- Opening Delimiter -
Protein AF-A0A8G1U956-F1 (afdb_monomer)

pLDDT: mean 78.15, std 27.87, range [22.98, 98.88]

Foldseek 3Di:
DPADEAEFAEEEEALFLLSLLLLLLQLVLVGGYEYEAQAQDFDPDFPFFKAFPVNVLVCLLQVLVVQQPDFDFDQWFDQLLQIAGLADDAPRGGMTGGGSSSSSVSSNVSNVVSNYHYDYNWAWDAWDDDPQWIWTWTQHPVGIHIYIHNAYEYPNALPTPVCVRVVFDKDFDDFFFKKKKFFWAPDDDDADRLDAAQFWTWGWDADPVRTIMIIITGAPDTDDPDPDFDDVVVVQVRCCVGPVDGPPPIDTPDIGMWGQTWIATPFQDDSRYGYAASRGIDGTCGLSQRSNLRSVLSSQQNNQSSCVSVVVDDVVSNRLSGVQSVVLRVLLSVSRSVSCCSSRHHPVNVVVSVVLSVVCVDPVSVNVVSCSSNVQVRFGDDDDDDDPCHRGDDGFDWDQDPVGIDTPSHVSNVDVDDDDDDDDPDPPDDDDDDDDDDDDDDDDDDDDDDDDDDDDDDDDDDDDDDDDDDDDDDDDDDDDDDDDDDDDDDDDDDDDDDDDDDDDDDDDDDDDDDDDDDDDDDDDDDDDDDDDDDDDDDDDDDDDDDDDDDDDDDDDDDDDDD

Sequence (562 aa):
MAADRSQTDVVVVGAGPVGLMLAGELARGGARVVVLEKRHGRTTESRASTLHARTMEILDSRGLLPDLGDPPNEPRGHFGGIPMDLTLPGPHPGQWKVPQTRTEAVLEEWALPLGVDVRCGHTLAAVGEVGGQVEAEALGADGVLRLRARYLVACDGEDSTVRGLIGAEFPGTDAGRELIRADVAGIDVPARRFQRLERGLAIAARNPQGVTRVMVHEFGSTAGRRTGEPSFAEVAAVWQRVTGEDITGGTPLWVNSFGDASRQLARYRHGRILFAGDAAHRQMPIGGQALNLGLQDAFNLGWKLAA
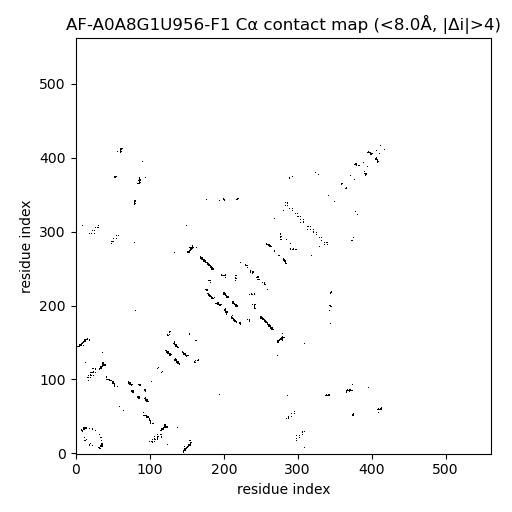VVRGDAGDDLLDTYHDERHAVGRRVLANIRSQATMLLGGPEVEPVRTLLGELITREEVRGHLAGMISGLDVRYPVDGPEHPLLGARLPHVLVRTGVGRAATAELLRAAPAACCCARPAWPAHPPPAGRTGSPRSPANPSPAAPWTAPAPSWSGPTATSPGSAPRTTACAPPCTAGSARPAEAPGRTPGTAAPPPHPRRPPPRPGTTAGLRTPHARGSPATATTPSLPRKDNHGRDSGRHRCHRHRCRPHRPDARR

Nearest PDB structures (foldseek):
  2qa2-assembly1_A-2  TM=9.614E-01  e=2.197E-51  Streptomyces
  4x4j-assembly1_A  TM=9.520E-01  e=1.843E-48  Amycolatopsis orientalis subsp. vinearia
  7vwp-assembly1_A  TM=9.411E-01  e=3.822E-48  Micromonospora rosaria
  7vwp-assembly2_B  TM=9.465E-01  e=1.644E-47  Micromonospora rosaria
  7vwp-assembly1_D-2  TM=9.442E-01  e=5.048E-47  Micromonospora rosaria

Organism: NCBI:txid88074

Solvent-accessible surface area (backbone atoms only — not comparable to full-atom values): 34417 Å² total; per-residue (Å²): 131,84,74,68,70,49,78,44,44,31,37,33,34,20,71,42,55,33,23,26,45,20,45,30,37,18,23,74,45,71,37,48,36,37,33,35,16,59,50,80,62,82,66,88,69,61,90,51,46,42,43,27,27,40,48,48,51,53,35,42,22,65,68,49,48,73,74,66,58,86,52,55,70,43,44,68,47,50,63,32,60,43,76,41,62,32,58,53,96,66,97,49,54,16,31,29,48,44,47,38,50,56,53,34,48,48,32,44,67,56,15,45,83,54,63,41,44,75,41,57,34,21,36,78,77,48,72,48,80,55,96,87,25,30,41,38,35,24,46,36,93,95,41,78,46,38,39,38,18,55,27,36,36,31,24,48,30,72,79,24,58,64,43,60,72,71,65,58,59,64,54,70,47,74,42,56,34,47,40,38,36,37,34,26,34,80,59,90,76,76,77,31,80,60,37,75,45,98,45,17,34,38,30,27,48,70,48,98,88,57,38,30,38,39,36,36,32,52,44,87,55,62,41,72,95,68,97,65,64,58,55,69,69,57,51,30,54,53,37,28,70,37,73,71,47,85,48,76,87,32,49,75,78,45,59,36,68,45,44,57,24,38,30,38,43,81,59,44,61,57,91,51,40,33,45,32,26,38,41,31,40,39,64,44,84,57,82,45,36,63,66,41,52,10,42,51,41,16,64,59,40,14,54,41,51,13,33,37,74,74,64,79,41,59,66,71,62,48,51,46,46,36,66,49,48,52,55,50,50,53,55,50,51,52,50,44,52,52,24,47,45,56,48,58,45,46,80,85,38,46,70,60,50,53,52,48,56,60,49,47,73,38,66,72,50,27,48,50,52,25,24,60,65,28,52,68,64,55,62,42,98,63,90,74,78,95,51,100,60,65,40,38,74,85,72,88,43,81,43,81,54,101,88,46,76,43,42,49,39,58,49,42,53,78,30,100,69,82,87,83,81,85,72,79,87,68,84,82,75,83,80,81,90,78,81,91,83,87,90,82,87,89,84,87,84,90,87,86,82,88,84,88,85,85,84,87,87,84,90,80,86,87,84,84,84,84,90,82,88,81,84,89,82,82,88,84,84,87,88,79,91,79,91,82,87,88,83,82,86,83,84,90,86,88,84,90,80,85,83,87,82,84,87,82,82,84,82,88,82,84,89,84,91,84,80,90,82,85,83,86,83,87,81,85,82,89,80,88,83,87,89,81,86,82,89,82,87,81,89,84,81,89,86,83,88,84,80,88,82,90,79,89,84,86,87,83,86,85,85,89,88,133

InterPro domains:
  IPR002938 FAD-binding domain [PF01494] (7-334)
  IPR036188 FAD/NAD(P)-binding domain superfamily [G3DSA:3.50.50.60] (10-334)
  IPR036188 FAD/NAD(P)-binding domain superfamily [SSF51905] (7-346)
  IPR050641 Rifampicin monooxygenase-like [PTHR43004] (1-334)

Structure (mmCIF, N/CA/C/O backbone):
data_AF-A0A8G1U956-F1
#
_entry.id   AF-A0A8G1U956-F1
#
loop_
_atom_site.group_PDB
_atom_site.id
_atom_site.type_symbol
_atom_site.label_atom_id
_atom_site.label_alt_id
_atom_site.label_comp_id
_atom_site.label_asym_id
_atom_site.label_entity_id
_atom_site.label_seq_id
_atom_site.pdbx_PDB_ins_code
_atom_site.Cartn_x
_atom_site.Cartn_y
_atom_site.Cartn_z
_atom_site.occupancy
_atom_site.B_iso_or_equiv
_atom_site.auth_seq_id
_atom_site.auth_comp_id
_atom_site.auth_asym_id
_atom_site.auth_atom_id
_atom_site.pdbx_PDB_model_num
ATOM 1 N N . MET A 1 1 ? -6.050 -25.867 34.397 1.00 36.09 1 MET A N 1
ATOM 2 C CA . MET A 1 1 ? -5.311 -24.633 34.064 1.00 36.09 1 MET A CA 1
ATOM 3 C C . MET A 1 1 ? -6.267 -23.719 33.321 1.00 36.09 1 MET A C 1
ATOM 5 O O . MET A 1 1 ? -6.673 -24.066 32.219 1.00 36.09 1 MET A O 1
ATOM 9 N N . ALA A 1 2 ? -6.735 -22.646 33.962 1.00 33.25 2 ALA A N 1
ATOM 10 C CA . ALA A 1 2 ? -7.567 -21.653 33.291 1.00 33.25 2 ALA A CA 1
ATOM 11 C C . ALA A 1 2 ? -6.692 -20.973 32.233 1.00 33.25 2 ALA A C 1
ATOM 13 O O . ALA A 1 2 ? -5.685 -20.367 32.582 1.00 33.25 2 ALA A O 1
ATOM 14 N N . ALA A 1 3 ? -7.009 -21.170 30.954 1.00 43.41 3 ALA A N 1
ATOM 15 C CA . ALA A 1 3 ? -6.305 -20.487 29.880 1.00 43.41 3 ALA A CA 1
ATOM 16 C C . ALA A 1 3 ? -6.486 -18.978 30.076 1.00 43.41 3 ALA A C 1
ATOM 18 O O . ALA A 1 3 ? -7.627 -18.520 30.175 1.00 43.41 3 ALA A O 1
ATOM 19 N N . ASP A 1 4 ? -5.375 -18.251 30.176 1.00 51.72 4 ASP A N 1
ATOM 20 C CA . ASP A 1 4 ? -5.362 -16.798 30.286 1.00 51.72 4 ASP A CA 1
ATOM 21 C C . ASP A 1 4 ? -6.109 -16.212 29.080 1.00 51.72 4 ASP A C 1
ATOM 23 O O . ASP A 1 4 ? -5.709 -16.381 27.925 1.00 51.72 4 ASP A O 1
ATOM 27 N N . ARG A 1 5 ? -7.287 -15.649 29.352 1.00 60.78 5 ARG A N 1
ATOM 28 C CA . ARG A 1 5 ? -8.169 -15.031 28.364 1.00 60.78 5 ARG A CA 1
ATOM 29 C C . ARG A 1 5 ? -7.995 -13.533 28.503 1.00 60.78 5 ARG A C 1
ATOM 31 O O . ARG A 1 5 ? -8.601 -12.928 29.386 1.00 60.78 5 ARG A O 1
ATOM 38 N N . SER A 1 6 ? -7.201 -12.935 27.626 1.00 79.81 6 SER A N 1
ATOM 39 C CA . SER A 1 6 ? -7.026 -11.486 27.601 1.00 79.81 6 SER A CA 1
ATOM 40 C C . SER A 1 6 ? -8.113 -10.824 26.750 1.00 79.81 6 SER A C 1
ATOM 42 O O . SER A 1 6 ? -8.519 -11.322 25.694 1.00 79.81 6 SER A O 1
ATOM 44 N N . GLN A 1 7 ? -8.643 -9.707 27.253 1.00 91.38 7 GLN A N 1
ATOM 45 C CA . GLN A 1 7 ? -9.733 -8.965 26.626 1.00 91.38 7 GLN A CA 1
ATOM 46 C C . GLN A 1 7 ? -9.228 -7.625 26.098 1.00 91.38 7 GLN A C 1
ATOM 48 O O . GLN A 1 7 ? -8.729 -6.796 26.862 1.00 91.38 7 GLN A O 1
ATOM 53 N N . THR A 1 8 ? -9.430 -7.386 24.807 1.00 96.62 8 THR A N 1
ATOM 54 C CA . THR A 1 8 ? -9.052 -6.145 24.123 1.00 96.62 8 THR A CA 1
ATOM 55 C C . THR A 1 8 ? -10.221 -5.612 23.296 1.00 96.62 8 THR A C 1
ATOM 57 O O . THR A 1 8 ? -11.270 -6.254 23.215 1.00 96.62 8 THR A O 1
ATOM 60 N N . ASP A 1 9 ? -10.082 -4.431 22.703 1.00 97.75 9 ASP A N 1
ATOM 61 C CA . ASP A 1 9 ? -11.124 -3.902 21.826 1.00 97.75 9 ASP A CA 1
ATOM 62 C C . ASP A 1 9 ? -10.911 -4.380 20.389 1.00 97.75 9 ASP A C 1
ATOM 64 O O . ASP A 1 9 ? -11.855 -4.871 19.764 1.00 97.75 9 ASP A O 1
ATOM 68 N N . VAL A 1 10 ? -9.668 -4.327 19.899 1.00 98.62 10 VAL A N 1
ATOM 69 C CA . VAL A 1 10 ? -9.298 -4.787 18.555 1.00 98.62 10 VAL A CA 1
ATOM 70 C C . VAL A 1 10 ? -8.060 -5.683 18.600 1.00 98.62 10 VAL A C 1
ATOM 72 O O . VAL A 1 10 ? -7.060 -5.349 19.238 1.00 98.62 10 VAL A O 1
ATOM 75 N N . VAL A 1 11 ? -8.118 -6.813 17.892 1.00 98.75 11 VAL A N 1
ATOM 76 C CA . VAL A 1 11 ? -6.933 -7.617 17.552 1.00 98.75 11 VAL A CA 1
ATOM 77 C C . VAL A 1 11 ? -6.506 -7.286 16.126 1.00 98.75 11 VAL A C 1
ATOM 79 O O . VAL A 1 11 ? -7.313 -7.370 15.207 1.00 98.75 11 VAL A O 1
ATOM 82 N N . VAL A 1 12 ? -5.241 -6.941 15.921 1.00 98.88 12 VAL A N 1
ATOM 83 C CA . VAL A 1 12 ? -4.641 -6.802 14.587 1.00 98.88 12 VAL A CA 1
ATOM 84 C C . VAL A 1 12 ? -3.729 -8.000 14.348 1.00 98.88 12 VAL A C 1
ATOM 86 O O . VAL A 1 12 ? -2.913 -8.336 15.201 1.00 98.88 12 VAL A O 1
ATOM 89 N N . VAL A 1 13 ? -3.857 -8.670 13.207 1.00 98.75 13 VAL A N 1
ATOM 90 C CA . VAL A 1 13 ? -3.028 -9.835 12.863 1.00 98.75 13 VAL A CA 1
ATOM 91 C C . VAL A 1 13 ? -2.005 -9.406 11.819 1.00 98.75 13 VAL A C 1
ATOM 93 O O . VAL A 1 13 ? -2.382 -9.051 10.710 1.00 98.75 13 VAL A O 1
ATOM 96 N N . GLY A 1 14 ? -0.724 -9.435 12.179 1.00 98.06 14 GLY A N 1
ATOM 97 C CA . GLY A 1 14 ? 0.415 -8.965 11.391 1.00 98.06 14 GLY A CA 1
ATOM 98 C C . GLY A 1 14 ? 0.943 -7.610 11.871 1.00 98.06 14 GLY A C 1
ATOM 99 O O . GLY A 1 14 ? 0.227 -6.613 11.836 1.00 98.06 14 GLY A O 1
ATOM 100 N N . ALA A 1 15 ? 2.224 -7.552 12.249 1.00 96.94 15 ALA A N 1
ATOM 101 C CA . ALA A 1 15 ? 2.962 -6.323 12.566 1.00 96.94 15 ALA A CA 1
ATOM 102 C C . ALA A 1 15 ? 3.822 -5.868 11.371 1.00 96.94 15 ALA A C 1
ATOM 104 O O . ALA A 1 15 ? 4.969 -5.446 11.509 1.00 96.94 15 ALA A O 1
ATOM 105 N N . GLY A 1 16 ? 3.277 -5.995 10.159 1.00 96.06 16 GLY A N 1
ATOM 106 C CA . GLY A 1 16 ? 3.798 -5.286 8.993 1.00 96.06 16 GLY A CA 1
ATOM 107 C C . GLY A 1 16 ? 3.453 -3.791 9.056 1.00 96.06 16 GLY A C 1
ATOM 108 O O . GLY A 1 16 ? 2.721 -3.356 9.947 1.00 96.06 16 GLY A O 1
ATOM 109 N N . PRO A 1 17 ? 3.889 -2.989 8.073 1.00 96.81 17 PRO A N 1
ATOM 110 C CA . PRO A 1 17 ? 3.665 -1.542 8.082 1.00 96.81 17 PRO A CA 1
ATOM 111 C C . PRO A 1 17 ? 2.170 -1.181 8.116 1.00 96.81 17 PRO A C 1
ATOM 113 O O . PRO A 1 17 ? 1.771 -0.256 8.813 1.00 96.81 17 PRO A O 1
ATOM 116 N N . VAL A 1 18 ? 1.317 -1.953 7.437 1.00 98.50 18 VAL A N 1
ATOM 117 C CA . VAL A 1 18 ? -0.144 -1.763 7.464 1.00 98.50 18 VAL A CA 1
ATOM 118 C C . VAL A 1 18 ? -0.718 -2.012 8.861 1.00 98.50 18 VAL A C 1
ATOM 120 O O . VAL A 1 18 ? -1.497 -1.202 9.357 1.00 98.50 18 VAL A O 1
ATOM 123 N N . GLY A 1 19 ? -0.314 -3.107 9.510 1.00 98.56 19 GLY A N 1
ATOM 124 C CA . GLY A 1 19 ? -0.787 -3.461 10.848 1.00 98.56 19 GLY A CA 1
ATOM 125 C C . GLY A 1 19 ? -0.326 -2.478 11.919 1.00 98.56 19 GLY A C 1
ATOM 126 O O . GLY A 1 19 ? -1.134 -2.068 12.747 1.00 98.56 19 GLY A O 1
ATOM 127 N N . LEU A 1 20 ? 0.932 -2.033 11.857 1.00 98.50 20 LEU A N 1
ATOM 128 C CA . LEU A 1 20 ? 1.485 -1.035 12.777 1.00 98.50 20 LEU A CA 1
ATOM 129 C C . LEU A 1 20 ? 0.822 0.338 12.598 1.00 98.50 20 LEU A C 1
ATOM 131 O O . LEU A 1 20 ? 0.425 0.956 13.584 1.00 98.50 20 LEU A O 1
ATOM 135 N N . MET A 1 21 ? 0.621 0.781 11.350 1.00 98.75 21 MET A N 1
ATOM 136 C CA . MET A 1 21 ? -0.123 2.012 11.062 1.00 98.75 21 MET A CA 1
ATOM 137 C C . MET A 1 21 ? -1.554 1.941 11.608 1.00 98.75 21 MET A C 1
ATOM 139 O O . MET A 1 21 ? -2.018 2.869 12.269 1.00 98.75 21 MET A O 1
ATOM 143 N N . LEU A 1 22 ? -2.252 0.827 11.364 1.00 98.88 22 LEU A N 1
ATOM 144 C CA . LEU A 1 22 ? -3.619 0.632 11.839 1.00 98.88 22 LEU A CA 1
ATOM 145 C C . LEU A 1 22 ? -3.685 0.619 13.368 1.00 98.88 22 LEU A C 1
ATOM 147 O O . LEU A 1 22 ? -4.555 1.266 13.946 1.00 98.88 22 LEU A O 1
ATOM 151 N N . ALA A 1 23 ? -2.774 -0.103 14.022 1.00 98.75 23 ALA A N 1
ATOM 152 C CA . ALA A 1 23 ? -2.728 -0.194 15.473 1.00 98.75 23 ALA A CA 1
ATOM 153 C C . ALA A 1 23 ? -2.494 1.180 16.115 1.00 98.75 23 ALA A C 1
ATOM 155 O O . ALA A 1 23 ? -3.193 1.530 17.065 1.00 98.75 23 ALA A O 1
ATOM 156 N N . GLY A 1 24 ? -1.584 1.984 15.556 1.00 98.38 24 GLY A N 1
ATOM 157 C CA . GLY A 1 24 ? -1.361 3.355 16.005 1.00 98.38 24 GLY A CA 1
ATOM
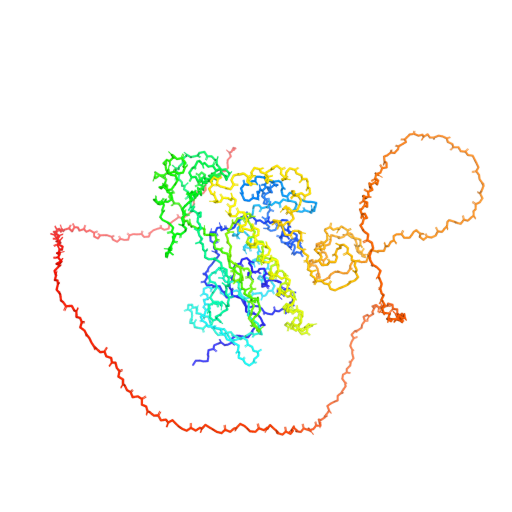 158 C C . GLY A 1 24 ? -2.573 4.269 15.784 1.00 98.38 24 GLY A C 1
ATOM 159 O O . GLY A 1 24 ? -2.955 4.994 16.701 1.00 98.38 24 GLY A O 1
ATOM 160 N N . GLU A 1 25 ? -3.256 4.203 14.631 1.00 98.31 25 GLU A N 1
ATOM 161 C CA . GLU A 1 25 ? -4.492 4.983 14.416 1.00 98.31 25 GLU A CA 1
ATOM 162 C C . GLU A 1 25 ? -5.608 4.588 15.393 1.00 98.31 25 GLU A C 1
ATOM 164 O O . GLU A 1 25 ? -6.298 5.462 15.923 1.00 98.31 25 GLU A O 1
ATOM 169 N N . LEU A 1 26 ? -5.775 3.289 15.655 1.00 98.44 26 LEU A N 1
ATOM 170 C CA . LEU A 1 26 ? -6.758 2.766 16.605 1.00 98.44 26 LEU A CA 1
ATOM 171 C C . LEU A 1 26 ? -6.464 3.227 18.037 1.00 98.44 26 LEU A C 1
ATOM 173 O O . LEU A 1 26 ? -7.364 3.730 18.713 1.00 98.44 26 LEU A O 1
ATOM 177 N N . ALA A 1 27 ? -5.212 3.099 18.482 1.00 97.81 27 ALA A N 1
ATOM 178 C CA . ALA A 1 27 ? -4.784 3.509 19.816 1.00 97.81 27 ALA A CA 1
ATOM 179 C C . ALA A 1 27 ? -4.865 5.030 20.004 1.00 97.81 27 ALA A C 1
ATOM 181 O O . ALA A 1 27 ? -5.357 5.504 21.026 1.00 97.81 27 ALA A O 1
ATOM 182 N N . ARG A 1 28 ? -4.500 5.816 18.981 1.00 95.81 28 ARG A N 1
ATOM 183 C CA . ARG A 1 28 ? -4.716 7.273 18.967 1.00 95.81 28 ARG A CA 1
ATOM 184 C C . ARG A 1 28 ? -6.202 7.633 19.035 1.00 95.81 28 ARG A C 1
ATOM 186 O O . ARG A 1 28 ? -6.571 8.646 19.620 1.00 95.81 28 ARG A O 1
ATOM 193 N N . GLY A 1 29 ? -7.059 6.792 18.460 1.00 95.50 29 GLY A N 1
ATOM 194 C CA . GLY A 1 29 ? -8.507 6.842 18.622 1.00 95.50 29 GLY A CA 1
ATOM 195 C C . GLY A 1 29 ? -9.014 6.283 19.960 1.00 95.50 29 GLY A C 1
ATOM 196 O O . GLY A 1 29 ? -10.220 6.171 20.139 1.00 95.50 29 GLY A O 1
ATOM 197 N N . GLY A 1 30 ? -8.157 5.919 20.912 1.00 95.44 30 GLY A N 1
ATOM 198 C CA . GLY A 1 30 ? -8.565 5.454 22.240 1.00 95.44 30 GLY A CA 1
ATOM 199 C C . GLY A 1 30 ? -9.076 4.010 22.307 1.00 95.44 30 GLY A C 1
ATOM 200 O O . GLY A 1 30 ? -9.703 3.650 23.301 1.00 95.44 30 GLY A O 1
ATOM 201 N N . ALA A 1 31 ? -8.837 3.181 21.286 1.00 97.25 31 ALA A N 1
ATOM 202 C CA . ALA A 1 31 ? -9.105 1.744 21.360 1.00 97.25 31 ALA A CA 1
ATOM 203 C C . ALA A 1 31 ? -7.935 0.998 22.025 1.00 97.25 31 ALA A C 1
ATOM 205 O O . ALA A 1 31 ? -6.773 1.321 21.780 1.00 97.25 31 ALA A O 1
ATOM 206 N N . ARG A 1 32 ? -8.217 -0.049 22.812 1.00 97.94 32 ARG A N 1
ATOM 207 C CA . ARG A 1 32 ? -7.186 -0.998 23.265 1.00 97.94 32 ARG A CA 1
ATOM 208 C C . ARG A 1 32 ? -6.881 -1.984 22.143 1.00 97.94 32 ARG A C 1
ATOM 210 O O . ARG A 1 32 ? -7.799 -2.600 21.592 1.00 97.94 32 ARG A O 1
ATOM 217 N N . VAL A 1 33 ? -5.601 -2.131 21.809 1.00 98.56 33 VAL A N 1
ATOM 218 C CA . VAL A 1 33 ? -5.155 -2.896 20.639 1.00 98.56 33 VAL A CA 1
ATOM 219 C C . VAL A 1 33 ? -4.106 -3.922 21.037 1.00 98.56 33 VAL A C 1
ATOM 221 O O . VAL A 1 33 ? -3.124 -3.586 21.694 1.00 98.56 33 VAL A O 1
ATOM 224 N N . VAL A 1 34 ? -4.307 -5.162 20.586 1.00 98.56 34 VAL A N 1
ATOM 225 C CA . VAL A 1 34 ? -3.283 -6.214 20.616 1.00 98.56 34 VAL A CA 1
ATOM 226 C C . VAL A 1 34 ? -2.910 -6.564 19.179 1.00 98.56 34 VAL A C 1
ATOM 228 O O . VAL A 1 34 ? -3.794 -6.848 18.371 1.00 98.56 34 VAL A O 1
ATOM 231 N N . VAL A 1 35 ? -1.619 -6.564 18.857 1.00 98.56 35 VAL A N 1
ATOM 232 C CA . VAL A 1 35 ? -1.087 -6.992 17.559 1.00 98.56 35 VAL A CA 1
- Closing Delimiter -
→ AIM OF THE EXERCISE
Using the entries, count how many lines contain the string "superfamily". Write only the number.

→ EXPECTED ANSWER
2